__Extracted data entries__:
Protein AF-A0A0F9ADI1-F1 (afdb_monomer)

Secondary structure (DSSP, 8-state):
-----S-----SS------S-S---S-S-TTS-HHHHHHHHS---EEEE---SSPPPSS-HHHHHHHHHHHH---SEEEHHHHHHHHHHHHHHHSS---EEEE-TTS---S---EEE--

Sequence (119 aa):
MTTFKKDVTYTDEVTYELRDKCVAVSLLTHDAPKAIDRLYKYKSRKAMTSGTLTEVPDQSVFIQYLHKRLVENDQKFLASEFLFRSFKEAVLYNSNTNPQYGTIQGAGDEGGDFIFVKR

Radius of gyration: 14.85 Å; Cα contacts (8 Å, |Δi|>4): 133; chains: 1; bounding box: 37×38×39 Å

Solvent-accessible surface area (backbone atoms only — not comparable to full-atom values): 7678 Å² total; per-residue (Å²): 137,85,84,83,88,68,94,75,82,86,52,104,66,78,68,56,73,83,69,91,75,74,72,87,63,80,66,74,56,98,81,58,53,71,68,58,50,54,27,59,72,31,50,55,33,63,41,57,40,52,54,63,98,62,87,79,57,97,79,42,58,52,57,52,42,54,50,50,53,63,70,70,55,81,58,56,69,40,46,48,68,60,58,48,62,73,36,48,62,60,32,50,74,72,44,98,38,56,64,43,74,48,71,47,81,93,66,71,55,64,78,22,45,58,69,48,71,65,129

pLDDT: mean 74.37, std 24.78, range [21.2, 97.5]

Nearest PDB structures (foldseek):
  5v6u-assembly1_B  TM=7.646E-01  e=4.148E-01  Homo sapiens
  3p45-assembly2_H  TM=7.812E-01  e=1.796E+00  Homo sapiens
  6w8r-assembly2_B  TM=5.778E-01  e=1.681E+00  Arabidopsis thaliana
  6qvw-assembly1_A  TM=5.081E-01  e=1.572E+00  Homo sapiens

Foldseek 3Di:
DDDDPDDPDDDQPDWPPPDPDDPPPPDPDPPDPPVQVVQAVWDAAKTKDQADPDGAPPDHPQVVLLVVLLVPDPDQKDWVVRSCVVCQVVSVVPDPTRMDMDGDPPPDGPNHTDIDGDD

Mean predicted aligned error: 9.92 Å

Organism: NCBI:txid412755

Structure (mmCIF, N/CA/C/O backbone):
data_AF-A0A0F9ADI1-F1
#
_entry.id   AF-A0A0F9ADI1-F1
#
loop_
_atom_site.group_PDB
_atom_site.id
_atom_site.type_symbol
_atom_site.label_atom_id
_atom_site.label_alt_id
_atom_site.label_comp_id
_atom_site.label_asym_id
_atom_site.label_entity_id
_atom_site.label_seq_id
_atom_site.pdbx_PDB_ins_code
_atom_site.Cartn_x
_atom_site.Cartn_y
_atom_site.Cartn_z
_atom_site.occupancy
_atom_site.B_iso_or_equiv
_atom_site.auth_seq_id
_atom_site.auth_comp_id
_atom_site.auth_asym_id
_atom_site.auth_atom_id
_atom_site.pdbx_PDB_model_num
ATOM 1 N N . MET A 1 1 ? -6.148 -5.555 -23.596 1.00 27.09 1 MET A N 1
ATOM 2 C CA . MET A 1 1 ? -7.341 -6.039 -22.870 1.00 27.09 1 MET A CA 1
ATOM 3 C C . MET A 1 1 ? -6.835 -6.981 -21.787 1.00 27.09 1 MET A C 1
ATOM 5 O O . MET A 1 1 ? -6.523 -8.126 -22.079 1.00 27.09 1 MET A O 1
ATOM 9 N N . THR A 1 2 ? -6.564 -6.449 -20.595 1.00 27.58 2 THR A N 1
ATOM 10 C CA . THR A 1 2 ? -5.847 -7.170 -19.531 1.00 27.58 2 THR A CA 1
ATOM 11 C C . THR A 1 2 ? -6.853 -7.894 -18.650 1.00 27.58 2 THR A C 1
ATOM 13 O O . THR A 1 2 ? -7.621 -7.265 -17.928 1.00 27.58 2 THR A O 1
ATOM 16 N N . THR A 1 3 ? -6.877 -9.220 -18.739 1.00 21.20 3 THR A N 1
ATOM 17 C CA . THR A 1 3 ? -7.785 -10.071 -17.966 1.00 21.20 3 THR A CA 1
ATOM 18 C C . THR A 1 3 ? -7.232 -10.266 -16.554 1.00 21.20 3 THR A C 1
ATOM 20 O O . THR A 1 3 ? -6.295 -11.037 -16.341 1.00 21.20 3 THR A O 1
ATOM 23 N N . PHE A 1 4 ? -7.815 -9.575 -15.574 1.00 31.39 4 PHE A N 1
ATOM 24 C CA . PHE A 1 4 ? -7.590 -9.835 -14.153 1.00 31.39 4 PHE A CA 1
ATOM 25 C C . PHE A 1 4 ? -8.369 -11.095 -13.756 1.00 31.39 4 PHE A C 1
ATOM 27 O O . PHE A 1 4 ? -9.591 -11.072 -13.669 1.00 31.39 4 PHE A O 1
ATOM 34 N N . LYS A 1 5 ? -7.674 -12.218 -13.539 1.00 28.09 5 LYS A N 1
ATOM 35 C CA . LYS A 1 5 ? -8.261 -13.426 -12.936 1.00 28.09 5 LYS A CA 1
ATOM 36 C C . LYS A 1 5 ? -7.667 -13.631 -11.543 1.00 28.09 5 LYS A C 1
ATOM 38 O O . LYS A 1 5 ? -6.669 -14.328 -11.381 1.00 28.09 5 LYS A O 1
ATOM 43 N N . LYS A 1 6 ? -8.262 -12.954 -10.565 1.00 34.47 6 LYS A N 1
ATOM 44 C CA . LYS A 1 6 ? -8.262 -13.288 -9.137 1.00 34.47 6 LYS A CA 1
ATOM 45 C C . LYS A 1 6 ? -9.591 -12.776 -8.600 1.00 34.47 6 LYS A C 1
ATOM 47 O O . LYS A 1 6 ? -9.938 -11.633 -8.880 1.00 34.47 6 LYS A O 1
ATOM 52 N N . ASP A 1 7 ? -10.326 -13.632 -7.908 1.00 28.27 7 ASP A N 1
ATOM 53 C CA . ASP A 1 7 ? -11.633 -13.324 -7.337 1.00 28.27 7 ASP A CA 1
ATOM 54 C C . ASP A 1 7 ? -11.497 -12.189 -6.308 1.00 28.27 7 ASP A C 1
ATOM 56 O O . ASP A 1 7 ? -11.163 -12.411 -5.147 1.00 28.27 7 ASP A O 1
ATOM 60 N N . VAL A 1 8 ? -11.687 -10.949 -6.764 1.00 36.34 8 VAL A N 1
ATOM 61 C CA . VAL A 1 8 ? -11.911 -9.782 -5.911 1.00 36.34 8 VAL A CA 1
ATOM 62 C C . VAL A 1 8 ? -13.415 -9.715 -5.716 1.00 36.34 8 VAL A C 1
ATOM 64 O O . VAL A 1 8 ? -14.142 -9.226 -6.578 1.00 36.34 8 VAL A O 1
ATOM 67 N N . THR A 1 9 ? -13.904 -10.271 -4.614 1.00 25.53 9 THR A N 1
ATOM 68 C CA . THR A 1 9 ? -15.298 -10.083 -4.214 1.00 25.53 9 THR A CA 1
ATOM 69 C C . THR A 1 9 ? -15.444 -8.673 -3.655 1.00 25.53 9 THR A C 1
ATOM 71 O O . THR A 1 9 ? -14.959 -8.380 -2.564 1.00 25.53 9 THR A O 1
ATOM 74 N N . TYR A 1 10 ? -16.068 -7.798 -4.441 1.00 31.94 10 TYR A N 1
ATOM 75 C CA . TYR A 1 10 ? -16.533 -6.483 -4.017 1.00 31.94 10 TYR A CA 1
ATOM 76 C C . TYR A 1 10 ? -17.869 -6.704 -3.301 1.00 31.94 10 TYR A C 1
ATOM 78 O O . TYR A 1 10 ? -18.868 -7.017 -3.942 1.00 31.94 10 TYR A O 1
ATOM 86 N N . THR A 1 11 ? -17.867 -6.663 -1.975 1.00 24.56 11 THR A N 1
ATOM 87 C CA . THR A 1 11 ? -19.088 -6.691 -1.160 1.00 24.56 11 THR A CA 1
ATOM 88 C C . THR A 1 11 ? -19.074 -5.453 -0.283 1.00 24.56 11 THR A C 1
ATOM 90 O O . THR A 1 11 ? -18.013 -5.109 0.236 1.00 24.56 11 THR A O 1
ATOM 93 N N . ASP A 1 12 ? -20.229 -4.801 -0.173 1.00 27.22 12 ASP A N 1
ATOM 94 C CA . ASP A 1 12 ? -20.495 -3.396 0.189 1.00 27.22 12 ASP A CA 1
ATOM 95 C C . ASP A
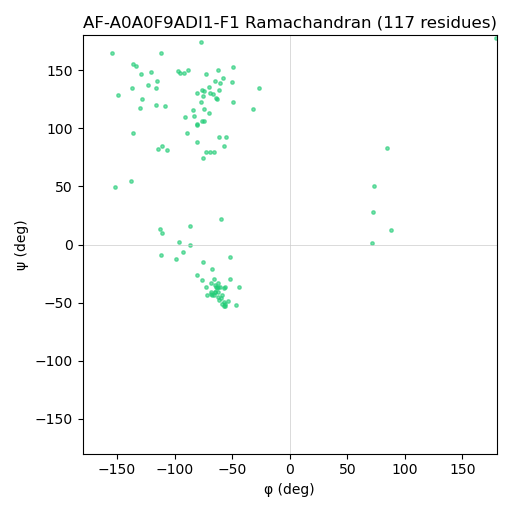 1 12 ? -20.019 -2.878 1.566 1.00 27.22 12 ASP A C 1
ATOM 97 O O . ASP A 1 12 ? -20.448 -1.833 2.037 1.00 27.22 12 ASP A O 1
ATOM 101 N N . GLU A 1 13 ? -19.034 -3.518 2.181 1.00 29.48 13 GLU A N 1
ATOM 102 C CA . GLU A 1 13 ? -18.219 -2.984 3.268 1.00 29.48 13 GLU A CA 1
ATOM 103 C C . GLU A 1 13 ? -16.770 -3.371 2.949 1.00 29.48 13 GLU A C 1
ATOM 105 O O . GLU A 1 13 ? -16.355 -4.509 3.171 1.00 29.48 13 GLU A O 1
ATOM 110 N N . VAL A 1 14 ? -16.001 -2.466 2.328 1.00 30.41 14 VAL A N 1
ATOM 111 C CA . VAL A 1 14 ? -14.706 -2.814 1.710 1.00 30.41 14 VAL A CA 1
ATOM 112 C C . VAL A 1 14 ? -13.611 -3.008 2.767 1.00 30.41 14 VAL A C 1
ATOM 114 O O . VAL A 1 14 ? -12.707 -2.191 2.943 1.00 30.41 14 VAL A O 1
ATOM 117 N N . THR A 1 15 ? -13.678 -4.140 3.460 1.00 25.70 15 THR A N 1
ATOM 118 C CA . THR A 1 15 ? -12.533 -4.796 4.082 1.00 25.70 15 THR A CA 1
ATOM 119 C C . THR A 1 15 ? -11.866 -5.623 2.991 1.00 25.70 15 THR A C 1
ATOM 121 O O . THR A 1 15 ? -12.423 -6.615 2.525 1.00 25.70 15 THR A O 1
ATOM 124 N N . TYR A 1 
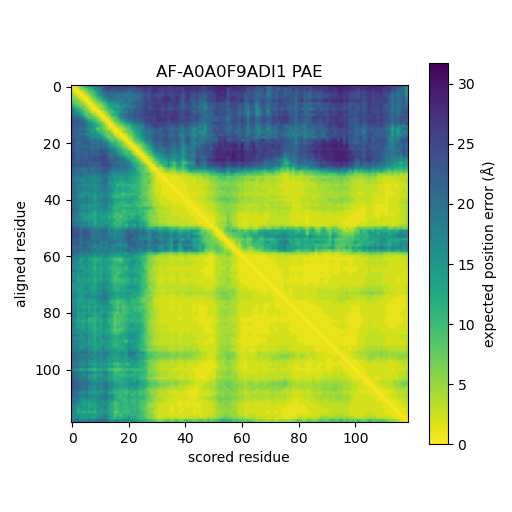16 ? -10.667 -5.224 2.561 1.00 35.00 16 TYR A N 1
ATOM 125 C CA . TYR A 1 16 ? -9.836 -6.055 1.690 1.00 35.00 16 TYR A CA 1
ATOM 126 C C . TYR A 1 16 ? -9.326 -7.261 2.479 1.00 35.00 16 TYR A C 1
ATOM 128 O O . TYR A 1 16 ? -8.191 -7.285 2.947 1.00 35.00 16 TYR A O 1
ATOM 136 N N . GLU A 1 17 ? -10.169 -8.272 2.649 1.00 32.53 17 GLU A N 1
ATOM 137 C CA . GLU A 1 17 ? -9.723 -9.573 3.112 1.00 32.53 17 GLU A CA 1
ATOM 138 C C . GLU A 1 17 ? -9.140 -10.300 1.896 1.00 32.53 17 GLU A C 1
ATOM 140 O O . GLU A 1 17 ? -9.835 -10.993 1.151 1.00 32.53 17 GLU A O 1
ATOM 145 N N . LEU A 1 18 ? -7.844 -10.089 1.646 1.00 42.62 18 LEU A N 1
ATOM 146 C CA . LEU A 1 18 ? -7.069 -10.886 0.697 1.00 42.62 18 LEU A CA 1
ATOM 147 C C . LEU A 1 18 ? -6.982 -12.309 1.261 1.00 42.62 18 LEU A C 1
ATOM 149 O O . LEU A 1 18 ? -6.022 -12.682 1.932 1.00 42.62 18 LEU A O 1
ATOM 153 N N . ARG A 1 19 ? -8.058 -13.078 1.068 1.00 30.09 19 ARG A N 1
ATOM 154 C CA . ARG A 1 19 ? -8.206 -14.421 1.617 1.00 30.09 19 ARG A CA 1
ATOM 155 C C . ARG A 1 19 ? -7.136 -15.335 1.039 1.00 30.09 19 ARG A C 1
ATOM 157 O O . ARG A 1 19 ? -7.010 -15.515 -0.174 1.00 30.09 19 ARG A O 1
ATOM 164 N N . ASP A 1 20 ? -6.405 -15.953 1.956 1.00 35.97 20 ASP A N 1
ATOM 165 C CA . ASP A 1 20 ? -5.502 -17.069 1.719 1.00 35.97 20 ASP A CA 1
ATOM 166 C C . ASP A 1 20 ? -6.238 -18.222 1.037 1.00 35.97 20 ASP A C 1
ATOM 168 O O . ASP A 1 20 ? -6.794 -19.082 1.712 1.00 35.97 20 ASP A O 1
ATOM 172 N N . LYS A 1 21 ? -6.205 -18.261 -0.296 1.00 31.86 21 LYS A N 1
ATOM 173 C CA . LYS A 1 21 ? -6.004 -19.480 -1.099 1.00 31.86 21 LYS A CA 1
ATOM 174 C C . LYS A 1 21 ? -5.348 -19.118 -2.431 1.00 31.86 21 LYS A C 1
ATOM 176 O O . LYS A 1 21 ? -5.794 -19.525 -3.497 1.00 31.86 21 LYS A O 1
ATOM 181 N N . CYS A 1 22 ? -4.263 -18.351 -2.398 1.00 30.62 22 CYS A N 1
ATOM 182 C CA . CYS A 1 22 ? -3.295 -18.469 -3.479 1.00 30.62 22 CYS A CA 1
ATOM 183 C C . CYS A 1 22 ? -2.401 -19.644 -3.105 1.00 30.62 22 CYS A C 1
ATOM 185 O O . CYS A 1 22 ? -1.741 -19.612 -2.071 1.00 30.62 22 CYS A O 1
ATOM 187 N N . VAL A 1 23 ? -2.459 -20.698 -3.921 1.00 28.59 23 VAL A N 1
ATOM 188 C CA . VAL A 1 23 ? -1.450 -21.758 -4.022 1.00 28.59 23 VAL A CA 1
ATOM 189 C C . VAL A 1 23 ? -0.092 -21.195 -3.613 1.00 28.59 23 VAL A C 1
ATOM 191 O O . VAL A 1 23 ? 0.259 -20.104 -4.064 1.00 28.59 23 VAL A O 1
ATOM 194 N N . ALA A 1 24 ? 0.660 -21.923 -2.786 1.00 32.69 24 ALA A N 1
ATOM 195 C CA . ALA A 1 24 ? 2.085 -21.683 -2.632 1.00 32.69 24 ALA A CA 1
ATOM 196 C C . ALA A 1 24 ? 2.717 -21.818 -4.024 1.00 32.69 24 ALA A C 1
ATOM 198 O O . ALA A 1 24 ? 3.143 -22.897 -4.433 1.00 32.69 24 ALA A O 1
ATOM 199 N N . VAL A 1 25 ? 2.698 -20.733 -4.800 1.00 36.69 25 VAL A N 1
ATOM 200 C CA . VAL A 1 25 ? 3.459 -20.590 -6.029 1.00 36.69 25 VAL A CA 1
ATOM 201 C C . VAL A 1 25 ? 4.878 -20.414 -5.531 1.00 36.69 25 VAL A C 1
ATOM 203 O O . VAL A 1 25 ? 5.374 -19.308 -5.330 1.00 36.69 25 VAL A O 1
ATOM 206 N N . SER A 1 26 ? 5.468 -21.561 -5.195 1.00 39.53 26 SER A N 1
ATOM 207 C CA . SER A 1 26 ? 6.880 -21.832 -5.368 1.00 39.53 26 SER A CA 1
ATOM 208 C C . SER A 1 26 ? 7.331 -21.062 -6.605 1.00 39.53 26 SER A C 1
ATOM 210 O O . SER A 1 26 ? 6.805 -21.299 -7.692 1.00 39.53 26 SER A O 1
ATOM 212 N N . LEU A 1 27 ? 8.243 -20.114 -6.390 1.00 45.66 27 LEU A N 1
ATOM 213 C CA . LEU A 1 27 ? 8.786 -19.157 -7.352 1.00 45.66 27 LEU A CA 1
ATOM 214 C C . LEU A 1 27 ? 7.930 -17.891 -7.546 1.00 45.66 27 LEU A C 1
ATOM 216 O O . LEU A 1 27 ? 7.297 -17.688 -8.582 1.00 45.66 27 LEU A O 1
ATOM 220 N N . LEU A 1 28 ? 8.104 -16.919 -6.641 1.00 52.44 28 LEU A N 1
ATOM 221 C CA . LEU A 1 28 ? 8.504 -15.617 -7.177 1.00 52.44 28 LEU A CA 1
ATOM 222 C C . LEU A 1 28 ? 9.686 -15.901 -8.112 1.00 52.44 28 LEU A C 1
ATOM 224 O O . LEU A 1 28 ? 10.632 -16.595 -7.738 1.00 52.44 28 LEU A O 1
ATOM 228 N N . THR A 1 29 ? 9.550 -15.511 -9.370 1.00 56.19 29 THR A N 1
ATOM 229 C CA . THR A 1 29 ? 10.522 -15.781 -10.427 1.00 56.19 29 THR A CA 1
ATOM 230 C C . THR A 1 29 ? 11.944 -15.407 -9.964 1.00 56.19 29 THR A C 1
ATOM 232 O O . THR A 1 29 ? 12.108 -14.560 -9.090 1.00 56.19 29 THR A O 1
ATOM 235 N N . HIS A 1 30 ? 12.991 -16.047 -10.509 1.00 62.88 30 HIS A N 1
ATOM 236 C CA . HIS A 1 30 ? 14.408 -15.850 -10.111 1.00 62.88 30 HIS A CA 1
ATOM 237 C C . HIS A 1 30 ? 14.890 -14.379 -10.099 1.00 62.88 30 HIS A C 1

__Exercise details__: All lines in the data above from the one with "ATOM 138 C C" through the one with "ATOM 176 O O" must be repeated exactly, and no others.

__The completed task__:
ATOM 138 C C . GLU A 1 17 ? -9.140 -10.300 1.896 1.00 32.53 17 GLU A C 1
ATOM 140 O O . GLU A 1 17 ? -9.835 -10.993 1.151 1.00 32.53 17 GLU A O 1
ATOM 145 N N . LEU A 1 18 ? -7.844 -10.089 1.646 1.00 42.62 18 LEU A N 1
ATOM 146 C CA . LEU A 1 18 ? -7.069 -10.886 0.697 1.00 42.62 18 LEU A CA 1
ATOM 147 C C . LEU A 1 18 ? -6.982 -12.309 1.261 1.00 42.62 18 LEU A C 1
ATOM 149 O O . LEU A 1 18 ? -6.022 -12.682 1.932 1.00 42.62 18 LEU A O 1
ATOM 153 N N . ARG A 1 19 ? -8.058 -13.078 1.068 1.00 30.09 19 ARG A N 1
ATOM 154 C CA . ARG A 1 19 ? -8.206 -14.421 1.617 1.00 30.09 19 ARG A CA 1
ATOM 155 C C . ARG A 1 19 ? -7.136 -15.335 1.039 1.00 30.09 19 ARG A C 1
ATOM 157 O O . ARG A 1 19 ? -7.010 -15.515 -0.174 1.00 30.09 19 ARG A O 1
ATOM 164 N N . ASP A 1 20 ? -6.405 -15.953 1.956 1.00 35.97 20 ASP A N 1
ATOM 165 C CA . ASP A 1 20 ? -5.502 -17.069 1.719 1.00 35.97 20 ASP A CA 1
ATOM 166 C C . ASP A 1 20 ? -6.238 -18.222 1.037 1.00 35.97 20 ASP A C 1
ATOM 168 O O . ASP A 1 20 ? -6.794 -19.082 1.712 1.00 35.97 20 ASP A O 1
ATOM 172 N N . LYS A 1 21 ? -6.205 -18.261 -0.296 1.00 31.86 21 LYS A N 1
ATOM 173 C CA . LYS A 1 21 ? -6.004 -19.480 -1.099 1.00 31.86 21 LYS A CA 1
ATOM 174 C C . LYS A 1 21 ? -5.348 -19.118 -2.431 1.00 31.86 21 LYS A C 1
ATOM 176 O O . LYS A 1 21 ? -5.794 -19.525 -3.497 1.00 31.86 21 LYS A O 1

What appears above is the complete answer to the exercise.